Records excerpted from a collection
---------------
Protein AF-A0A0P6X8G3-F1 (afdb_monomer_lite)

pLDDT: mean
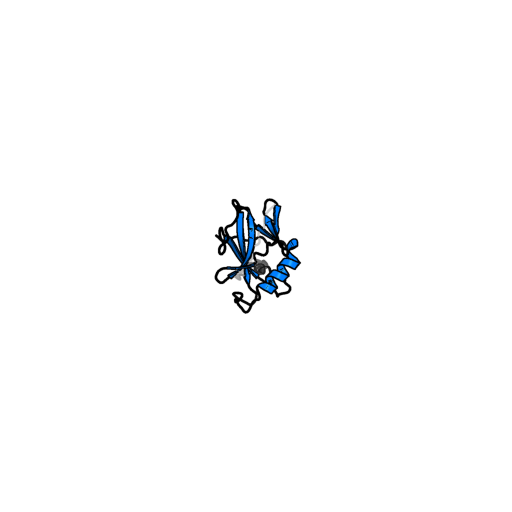 80.44, std 19.22, range [35.09, 96.88]

Structure (mmCIF, N/CA/C/O backbone):
data_AF-A0A0P6X8G3-F1
#
_entry.id   AF-A0A0P6X8G3-F1
#
loop_
_atom_site.group_PDB
_atom_site.id
_atom_site.type_symbol
_atom_site.label_atom_id
_atom_site.label_alt_id
_atom_site.label_comp_id
_atom_site.label_asym_id
_atom_site.label_entity_id
_atom_site.label_seq_id
_atom_site.pdbx_PDB_ins_code
_atom_site.Cartn_x
_atom_site.Cartn_y
_atom_site.Cartn_z
_atom_site.occupancy
_atom_site.B_iso_or_equiv
_atom_site.auth_seq_id
_atom_site.auth_comp_id
_atom_site.auth_asym_id
_atom_site.auth_atom_id
_atom_site.pdbx_PDB_model_num
ATOM 1 N N . MET A 1 1 ? -37.606 -89.424 -10.224 1.00 35.75 1 MET A N 1
ATOM 2 C CA . MET A 1 1 ? -37.093 -90.809 -10.326 1.00 35.75 1 MET A CA 1
ATOM 3 C C . MET A 1 1 ? -35.593 -90.747 -10.593 1.00 35.75 1 MET A C 1
ATOM 5 O O . MET A 1 1 ? -35.214 -90.066 -11.527 1.00 35.75 1 MET A O 1
ATOM 9 N N . LYS A 1 2 ? -34.805 -91.411 -9.735 1.00 35.28 2 LYS A N 1
ATOM 10 C CA . LYS A 1 2 ? -33.453 -91.985 -9.927 1.00 35.28 2 LYS A CA 1
ATOM 11 C C . LYS A 1 2 ? -32.373 -91.208 -10.717 1.00 35.28 2 LYS A C 1
ATOM 13 O O . LYS A 1 2 ? -32.454 -91.074 -11.928 1.00 35.28 2 LYS A O 1
ATOM 18 N N . LEU A 1 3 ? -31.325 -90.839 -9.963 1.00 39.69 3 LEU A N 1
ATOM 19 C CA . LEU A 1 3 ? -29.878 -91.001 -10.214 1.00 39.69 3 LEU A CA 1
ATOM 20 C C . LEU A 1 3 ? -29.465 -91.464 -11.624 1.00 39.69 3 LEU A C 1
ATOM 22 O O . LEU A 1 3 ? -29.972 -92.482 -12.080 1.00 39.69 3 LEU A O 1
ATOM 26 N N . ASN A 1 4 ? -28.408 -90.868 -12.192 1.00 39.88 4 ASN A N 1
ATOM 27 C CA . ASN A 1 4 ? -27.202 -91.640 -12.523 1.00 39.88 4 ASN A CA 1
ATOM 28 C C . ASN A 1 4 ? -25.979 -90.757 -12.820 1.00 39.88 4 ASN A C 1
ATOM 30 O O . ASN A 1 4 ? -25.939 -89.960 -13.752 1.00 39.88 4 ASN A O 1
ATOM 34 N N . LEU A 1 5 ? -24.979 -90.989 -11.980 1.00 40.56 5 LEU A N 1
ATOM 35 C CA . LEU A 1 5 ? -23.588 -90.577 -12.031 1.00 40.56 5 LEU A CA 1
ATOM 36 C C . LEU A 1 5 ? -22.870 -91.268 -13.205 1.00 40.56 5 LEU A C 1
ATOM 38 O O . LEU A 1 5 ? -23.009 -92.478 -13.377 1.00 40.56 5 LEU A O 1
ATOM 42 N N . LYS A 1 6 ? -22.033 -90.541 -13.952 1.00 40.06 6 LYS A N 1
ATOM 43 C CA . LYS A 1 6 ? -20.914 -91.136 -14.700 1.00 40.06 6 LYS A CA 1
ATOM 44 C C . LYS A 1 6 ? -19.653 -90.304 -14.485 1.00 40.06 6 LYS A C 1
ATOM 46 O O . LYS A 1 6 ? -19.520 -89.200 -14.996 1.00 40.06 6 LYS A O 1
ATOM 51 N N . ILE A 1 7 ? -18.762 -90.875 -13.681 1.00 50.97 7 ILE A N 1
ATOM 52 C CA . ILE A 1 7 ? -17.368 -90.485 -13.473 1.00 50.97 7 ILE A CA 1
ATOM 53 C C . ILE A 1 7 ? -16.552 -91.054 -14.630 1.00 50.97 7 ILE A C 1
ATOM 55 O O . ILE A 1 7 ? -16.538 -92.271 -14.770 1.00 50.97 7 ILE A O 1
ATOM 59 N N . ILE A 1 8 ? -15.849 -90.207 -15.380 1.00 51.44 8 ILE A N 1
ATOM 60 C CA . ILE A 1 8 ? -14.557 -90.464 -16.050 1.00 51.44 8 ILE A CA 1
ATOM 61 C C . ILE A 1 8 ? -13.982 -89.050 -16.260 1.00 51.44 8 ILE A C 1
ATOM 63 O O . ILE A 1 8 ? -14.684 -88.209 -16.801 1.00 51.44 8 ILE A O 1
ATOM 67 N N . GLY A 1 9 ? -12.801 -88.624 -15.840 1.00 35.09 9 GLY A N 1
ATOM 68 C CA . GLY A 1 9 ? -11.594 -89.284 -15.380 1.00 35.09 9 GLY A CA 1
ATOM 69 C C . GLY A 1 9 ? -10.442 -88.405 -15.879 1.00 35.09 9 GLY A C 1
ATOM 70 O O . GLY A 1 9 ? -10.409 -88.071 -17.056 1.00 35.09 9 GLY A O 1
ATOM 71 N N . GLY A 1 10 ? -9.517 -88.039 -14.992 1.00 36.62 10 GLY A N 1
ATOM 72 C CA . GLY A 1 10 ? -8.163 -87.644 -15.379 1.00 36.62 10 GLY A CA 1
ATOM 73 C C . GLY A 1 10 ? -7.933 -86.181 -15.763 1.00 36.62 10 GLY A C 1
ATOM 74 O O . GLY A 1 10 ? -8.257 -85.738 -16.856 1.00 36.62 10 GLY A O 1
ATOM 75 N N . LEU A 1 11 ? -7.209 -85.508 -14.871 1.00 39.69 11 LEU A N 1
ATOM 76 C CA . LEU A 1 11 ? -5.925 -84.841 -15.119 1.00 39.69 11 LEU A CA 1
ATOM 77 C C . LEU A 1 11 ? -5.926 -83.413 -14.569 1.00 39.69 11 LEU A C 1
ATOM 79 O O . LEU A 1 11 ? -6.353 -82.449 -15.195 1.00 39.69 11 LEU A O 1
ATOM 83 N N . VAL A 1 12 ? -5.403 -83.316 -13.350 1.00 46.47 12 VAL A N 1
ATOM 84 C CA . VAL A 1 12 ? -4.965 -82.072 -12.733 1.00 46.47 12 VAL A CA 1
ATOM 85 C C . VAL A 1 12 ? -3.742 -81.589 -13.507 1.00 46.47 12 VAL A C 1
ATOM 87 O O . VAL A 1 12 ? -2.707 -82.252 -13.497 1.00 46.47 12 VAL A O 1
ATOM 90 N N . ALA A 1 13 ? -3.859 -80.435 -14.157 1.00 51.81 13 ALA A N 1
ATOM 91 C CA . ALA A 1 13 ? -2.721 -79.667 -14.633 1.00 51.81 13 ALA A CA 1
ATOM 92 C C . ALA A 1 13 ? -2.915 -78.206 -14.220 1.00 51.81 13 ALA A C 1
ATOM 94 O O . ALA A 1 13 ? -3.785 -77.486 -14.703 1.00 51.81 13 ALA A O 1
ATOM 95 N N . VAL A 1 14 ? -2.102 -77.846 -13.238 1.00 46.34 14 VAL A N 1
ATOM 96 C CA . VAL A 1 14 ? -1.862 -76.527 -12.668 1.00 46.34 14 VAL A CA 1
ATOM 97 C C . VAL A 1 14 ? -1.518 -75.524 -13.768 1.00 46.34 14 VAL A C 1
ATOM 99 O O . VAL A 1 14 ? -0.554 -75.749 -14.493 1.00 46.34 14 VAL A O 1
ATOM 102 N N . LEU A 1 15 ? -2.214 -74.386 -13.827 1.00 43.06 15 LEU A N 1
ATOM 103 C CA . LEU A 1 15 ? -1.570 -73.125 -14.197 1.00 43.06 15 LEU A CA 1
ATOM 104 C C . LEU A 1 15 ? -2.386 -71.922 -13.716 1.00 43.06 15 LEU A C 1
ATOM 106 O O . LEU A 1 15 ? -3.513 -71.684 -14.143 1.00 43.06 15 LEU A O 1
ATOM 110 N N . ALA A 1 16 ? -1.784 -71.179 -12.793 1.00 46.84 16 ALA A N 1
ATOM 111 C CA . ALA A 1 16 ? -2.250 -69.892 -12.319 1.00 46.84 16 ALA A CA 1
ATOM 112 C C . ALA A 1 16 ? -2.216 -68.863 -13.458 1.00 46.84 16 ALA A C 1
ATOM 114 O O . ALA A 1 16 ? -1.173 -68.675 -14.081 1.00 46.84 16 ALA A O 1
ATOM 115 N N . VAL A 1 17 ? -3.323 -68.152 -13.679 1.00 46.81 17 VAL A N 1
ATOM 116 C CA . VAL A 1 17 ? -3.299 -66.847 -14.347 1.00 46.81 17 VAL A CA 1
ATOM 117 C C . VAL A 1 17 ? -4.109 -65.875 -13.500 1.00 46.81 17 VAL A C 1
ATOM 119 O O . VAL A 1 17 ? -5.259 -66.112 -13.140 1.00 46.81 17 VAL A O 1
ATOM 122 N N . LEU A 1 18 ? -3.387 -64.834 -13.114 1.00 47.97 18 LEU A N 1
ATOM 123 C CA . LEU A 1 18 ? -3.689 -63.788 -12.156 1.00 47.97 18 LEU A CA 1
ATOM 124 C C . LEU A 1 18 ? -5.018 -63.083 -12.449 1.00 47.97 18 LEU A C 1
ATOM 126 O O . LEU A 1 18 ? -5.341 -62.779 -13.595 1.00 47.97 18 LEU A O 1
ATOM 130 N N . PHE A 1 19 ? -5.744 -62.780 -11.372 1.00 45.91 19 PHE A N 1
ATOM 131 C CA . PHE A 1 19 ? -6.864 -61.850 -11.358 1.00 45.91 19 PHE A CA 1
ATOM 132 C C . PHE A 1 19 ? -6.474 -60.552 -12.077 1.00 45.91 19 PHE A C 1
ATOM 134 O O . PHE A 1 19 ? -5.616 -59.804 -11.608 1.00 45.91 19 PHE A O 1
ATOM 141 N N . LEU A 1 20 ? -7.131 -60.276 -13.205 1.00 44.53 20 LEU A N 1
ATOM 142 C CA . LEU A 1 20 ? -7.179 -58.952 -13.817 1.00 44.53 20 LEU A CA 1
ATOM 143 C C . LEU A 1 20 ? -8.021 -58.041 -12.912 1.00 44.53 20 LEU A C 1
ATOM 145 O O . LEU A 1 20 ? -9.182 -57.755 -13.194 1.00 44.53 20 LEU A O 1
ATOM 149 N N . SER A 1 21 ? -7.437 -57.596 -11.801 1.00 42.31 21 SER A N 1
ATOM 150 C CA . SER A 1 21 ? -7.889 -56.384 -11.129 1.00 42.31 21 SER A CA 1
ATOM 151 C C . SER A 1 21 ? -7.492 -55.219 -12.025 1.00 42.31 21 SER A C 1
ATOM 153 O O . SER A 1 21 ? -6.347 -54.769 -12.009 1.00 42.31 21 SER A O 1
ATOM 155 N N . SER A 1 22 ? -8.428 -54.755 -12.850 1.00 41.56 22 SER A N 1
ATOM 156 C CA . SER A 1 22 ? -8.334 -53.467 -13.530 1.00 41.56 22 SER A CA 1
ATOM 157 C C . SER A 1 22 ? -8.295 -52.349 -12.482 1.00 41.56 22 SER A C 1
ATOM 159 O O . SER A 1 22 ? -9.310 -51.734 -12.171 1.00 41.56 22 SER A O 1
ATOM 161 N N . CYS A 1 23 ? -7.117 -52.089 -11.913 1.00 46.31 23 CYS A N 1
ATOM 162 C CA . CYS A 1 23 ? -6.819 -50.810 -11.288 1.00 46.31 23 CYS A CA 1
ATOM 163 C C . CYS A 1 23 ? -6.716 -49.786 -12.416 1.00 46.31 23 CYS A C 1
ATOM 165 O O . CYS A 1 23 ? -5.661 -49.628 -13.029 1.00 46.31 23 CYS A O 1
ATOM 167 N N . SER A 1 24 ? -7.824 -49.109 -12.713 1.00 48.78 24 SER A N 1
ATOM 168 C CA . SER A 1 24 ? -7.765 -47.830 -13.413 1.00 48.78 24 SER A CA 1
ATOM 169 C C . SER A 1 24 ? -6.780 -46.935 -12.655 1.00 48.78 24 SER A C 1
ATOM 171 O O . SER A 1 24 ? -6.977 -46.736 -11.452 1.00 48.78 24 SER A O 1
ATOM 173 N N . PRO A 1 25 ? -5.717 -46.405 -13.284 1.00 47.47 25 PRO A N 1
ATOM 174 C CA . PRO A 1 25 ? -4.928 -45.373 -12.642 1.00 47.47 25 PRO A CA 1
ATOM 175 C C . PRO A 1 25 ? -5.850 -44.169 -12.450 1.00 47.47 25 PRO A C 1
ATOM 177 O O . PRO A 1 25 ? -6.284 -43.540 -13.414 1.00 47.47 25 PRO A O 1
ATOM 180 N N . SER A 1 26 ? -6.197 -43.893 -11.192 1.00 57.41 26 SER A N 1
ATOM 181 C CA . SER A 1 26 ? -6.752 -42.601 -10.802 1.00 57.41 26 SER A CA 1
ATOM 182 C C . SER A 1 26 ? -5.821 -41.527 -11.370 1.00 57.41 26 SER A C 1
ATOM 184 O O . SER A 1 26 ? -4.606 -41.660 -11.177 1.00 57.41 26 SER A O 1
ATOM 186 N N . PRO A 1 27 ? -6.317 -40.511 -12.099 1.00 52.22 27 PRO A N 1
ATOM 187 C CA . PRO A 1 27 ? -5.461 -39.425 -12.540 1.00 52.22 27 PRO A CA 1
ATOM 188 C C . PRO A 1 27 ? -4.852 -38.801 -11.287 1.00 52.22 27 PRO A C 1
ATOM 190 O O . PRO A 1 27 ? -5.556 -38.234 -10.452 1.00 52.22 27 PRO A O 1
ATOM 193 N N . ALA A 1 28 ? -3.539 -38.981 -11.127 1.00 52.09 28 ALA A N 1
ATOM 194 C CA . ALA A 1 28 ? -2.772 -38.265 -10.130 1.00 52.09 28 ALA A CA 1
ATOM 195 C C . ALA A 1 28 ? -3.057 -36.783 -10.366 1.00 52.09 28 ALA A C 1
ATOM 197 O O . ALA A 1 28 ? -2.798 -36.275 -11.460 1.00 52.09 28 ALA A O 1
ATOM 198 N N . ALA A 1 29 ? -3.675 -36.130 -9.380 1.00 57.94 29 ALA A N 1
ATOM 199 C CA . ALA A 1 29 ? -3.894 -34.698 -9.416 1.00 57.94 29 ALA A CA 1
ATOM 200 C C . ALA A 1 29 ? -2.546 -34.049 -9.742 1.00 57.94 29 ALA A C 1
ATOM 202 O O . ALA A 1 29 ? -1.570 -34.245 -9.013 1.00 57.94 29 ALA A O 1
ATOM 203 N N . ALA A 1 30 ? -2.477 -33.357 -10.881 1.00 60.88 30 ALA A N 1
ATOM 204 C CA . ALA A 1 30 ? -1.324 -32.534 -11.193 1.00 60.88 30 ALA A CA 1
ATOM 205 C C . ALA A 1 30 ? -1.093 -31.605 -9.991 1.00 60.88 30 ALA A C 1
ATOM 207 O O . ALA A 1 30 ? -2.081 -31.138 -9.414 1.00 60.88 30 ALA A O 1
ATOM 208 N N . PRO A 1 31 ? 0.161 -31.366 -9.572 1.00 49.88 31 PRO A N 1
ATOM 209 C CA . PRO A 1 31 ? 0.424 -30.429 -8.496 1.00 49.88 31 PRO A CA 1
ATOM 210 C C . PRO A 1 31 ? -0.224 -29.098 -8.873 1.00 49.88 31 PRO A C 1
ATOM 212 O O . PRO A 1 31 ? 0.159 -28.476 -9.864 1.00 49.88 31 PRO A O 1
ATOM 215 N N . THR A 1 32 ? -1.255 -28.709 -8.122 1.00 54.56 32 THR A N 1
ATOM 216 C CA . THR A 1 32 ? -1.844 -27.377 -8.204 1.00 54.56 32 THR A CA 1
ATOM 217 C C . THR A 1 32 ? -0.695 -26.411 -7.971 1.00 54.56 32 THR A C 1
ATOM 219 O O . THR A 1 32 ? -0.141 -26.372 -6.872 1.00 54.56 32 THR A O 1
ATOM 222 N N . ALA A 1 33 ? -0.271 -25.710 -9.026 1.00 51.72 33 ALA A N 1
ATOM 223 C CA . ALA A 1 33 ? 0.725 -24.662 -8.902 1.00 51.72 33 ALA A CA 1
ATOM 224 C C . ALA A 1 33 ? 0.245 -23.708 -7.804 1.00 51.72 33 ALA A C 1
ATOM 226 O O . ALA A 1 33 ? -0.929 -23.326 -7.796 1.00 51.72 33 ALA A O 1
ATOM 227 N N . ALA A 1 34 ? 1.125 -23.382 -6.854 1.00 53.97 34 ALA A N 1
ATOM 228 C CA . ALA A 1 34 ? 0.823 -22.354 -5.871 1.00 53.97 34 ALA A CA 1
ATOM 229 C C . ALA A 1 34 ? 0.337 -21.099 -6.624 1.00 53.97 34 ALA A C 1
ATOM 231 O O . ALA A 1 34 ? 0.890 -20.808 -7.693 1.00 53.97 34 ALA A O 1
ATOM 232 N N . PRO A 1 35 ? -0.700 -20.395 -6.131 1.00 56.22 35 PRO A N 1
ATOM 233 C CA . PRO A 1 35 ? -1.147 -19.158 -6.755 1.00 56.22 35 PRO A CA 1
ATOM 234 C C . PRO A 1 35 ? 0.067 -18.255 -6.975 1.00 56.22 35 PRO A C 1
ATOM 236 O O . PRO A 1 35 ? 0.852 -18.052 -6.049 1.00 56.22 35 PRO A O 1
ATOM 239 N N . ALA A 1 36 ? 0.258 -17.773 -8.204 1.00 63.91 36 ALA A N 1
ATOM 240 C CA . ALA A 1 36 ? 1.307 -16.802 -8.469 1.00 63.91 36 ALA A CA 1
ATOM 241 C C . ALA A 1 36 ? 1.064 -15.588 -7.563 1.00 63.91 36 ALA A C 1
ATOM 243 O O . ALA A 1 36 ? -0.064 -15.097 -7.492 1.00 63.91 36 ALA A O 1
ATOM 244 N N . GLU A 1 37 ? 2.098 -15.143 -6.848 1.00 75.06 37 GLU A N 1
ATOM 245 C CA . GLU A 1 37 ? 1.995 -13.957 -6.000 1.00 75.06 37 GLU A CA 1
ATOM 246 C C . GLU A 1 37 ? 1.491 -12.772 -6.843 1.00 75.06 37 GLU A C 1
ATOM 248 O O . GLU A 1 37 ? 1.958 -12.581 -7.973 1.00 75.06 37 GLU A O 1
ATOM 253 N N . PRO A 1 38 ? 0.514 -11.999 -6.342 1.00 83.25 38 PRO A N 1
ATOM 254 C CA . PRO A 1 38 ? -0.093 -10.929 -7.113 1.00 83.25 38 PRO A CA 1
ATOM 255 C C . PRO A 1 38 ? 0.946 -9.859 -7.464 1.00 83.25 38 PRO A C 1
ATOM 257 O O . PRO A 1 38 ? 1.693 -9.380 -6.609 1.00 83.25 38 PRO A O 1
ATOM 260 N N . ILE A 1 39 ? 0.974 -9.482 -8.744 1.00 91.19 39 ILE A N 1
ATOM 261 C CA . ILE A 1 39 ? 1.852 -8.439 -9.276 1.00 91.19 39 ILE A CA 1
ATOM 262 C C . ILE A 1 39 ? 1.050 -7.153 -9.445 1.00 91.19 39 ILE A C 1
ATOM 264 O O . ILE A 1 39 ? 0.056 -7.130 -10.173 1.00 91.19 39 ILE A O 1
ATOM 268 N N . LEU A 1 40 ? 1.506 -6.082 -8.806 1.00 93.00 40 LEU A N 1
ATOM 269 C CA . LEU A 1 40 ? 0.954 -4.739 -8.935 1.00 93.00 40 LEU A CA 1
ATOM 270 C C . LEU A 1 40 ? 1.536 -4.090 -10.191 1.00 93.00 40 LEU A C 1
ATOM 272 O O . LEU A 1 40 ? 2.750 -3.893 -10.293 1.00 93.00 40 LEU A O 1
ATOM 276 N N . LYS A 1 41 ? 0.680 -3.778 -11.163 1.00 90.12 41 LYS A N 1
ATOM 277 C CA . LYS A 1 41 ? 1.091 -3.127 -12.414 1.00 90.12 41 LYS A CA 1
ATOM 278 C C . LYS A 1 41 ? 1.138 -1.618 -12.227 1.00 90.12 41 LYS A C 1
ATOM 280 O O . LYS A 1 41 ? 0.165 -1.027 -11.759 1.00 90.12 41 LYS A O 1
ATOM 285 N N . THR A 1 42 ? 2.254 -0.995 -12.602 1.00 89.50 42 THR A N 1
ATOM 286 C CA . THR A 1 42 ? 2.452 0.454 -12.454 1.00 89.50 42 THR A CA 1
ATOM 287 C C . THR A 1 42 ? 3.196 1.051 -13.649 1.00 89.50 42 THR A C 1
ATOM 289 O O . THR A 1 42 ? 3.835 0.333 -14.420 1.00 89.50 42 THR A O 1
ATOM 292 N N . THR A 1 43 ? 3.152 2.375 -13.805 1.00 89.06 43 THR A N 1
ATOM 293 C CA . THR A 1 43 ? 3.909 3.080 -14.856 1.00 89.06 43 THR A CA 1
ATOM 294 C C . THR A 1 43 ? 5.422 3.070 -14.611 1.00 89.06 43 THR A C 1
ATOM 296 O O . THR A 1 
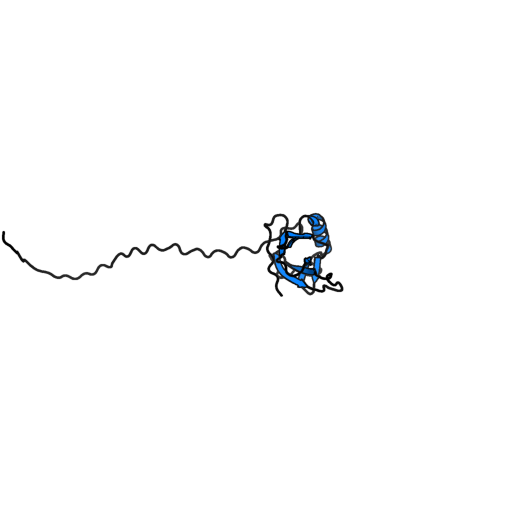43 ? 6.192 3.287 -15.544 1.00 89.06 43 THR A O 1
ATOM 299 N N . LEU A 1 44 ? 5.860 2.757 -13.387 1.00 89.62 44 LEU A N 1
ATOM 300 C CA . LEU A 1 44 ? 7.269 2.607 -13.003 1.00 89.62 44 LEU A CA 1
ATOM 301 C C . LEU A 1 44 ? 7.769 1.159 -13.082 1.00 89.62 44 LEU A C 1
ATOM 303 O O . LEU A 1 44 ? 8.901 0.867 -12.683 1.00 89.62 44 LEU A O 1
ATOM 307 N N . GLY A 1 45 ? 6.930 0.264 -13.603 1.00 90.06 45 GLY A N 1
ATOM 308 C CA . GLY A 1 45 ? 7.170 -1.168 -13.679 1.00 90.06 45 GLY A CA 1
ATOM 309 C C . GLY A 1 45 ? 6.290 -1.961 -12.722 1.00 90.06 45 GLY A C 1
ATOM 310 O O . GLY A 1 45 ? 5.375 -1.443 -12.084 1.00 90.06 45 GLY A O 1
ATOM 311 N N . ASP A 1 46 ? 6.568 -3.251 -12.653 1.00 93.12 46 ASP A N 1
---------------
Among the entries above, copy exactly only the lines starting with the one containing "ATOM 103 C CA" and going through the one containing "ATOM 106 O O", both ends included.

Expected output »
ATOM 103 C CA . LEU A 1 15 ? -1.570 -73.125 -14.197 1.00 43.06 15 LEU A CA 1
ATOM 104 C C . LEU A 1 15 ? -2.386 -71.922 -13.716 1.00 43.06 15 LEU A C 1
ATOM 106 O O . LEU A 1 15 ? -3.513 -71.684 -14.143 1.00 43.06 15 LEU A O 1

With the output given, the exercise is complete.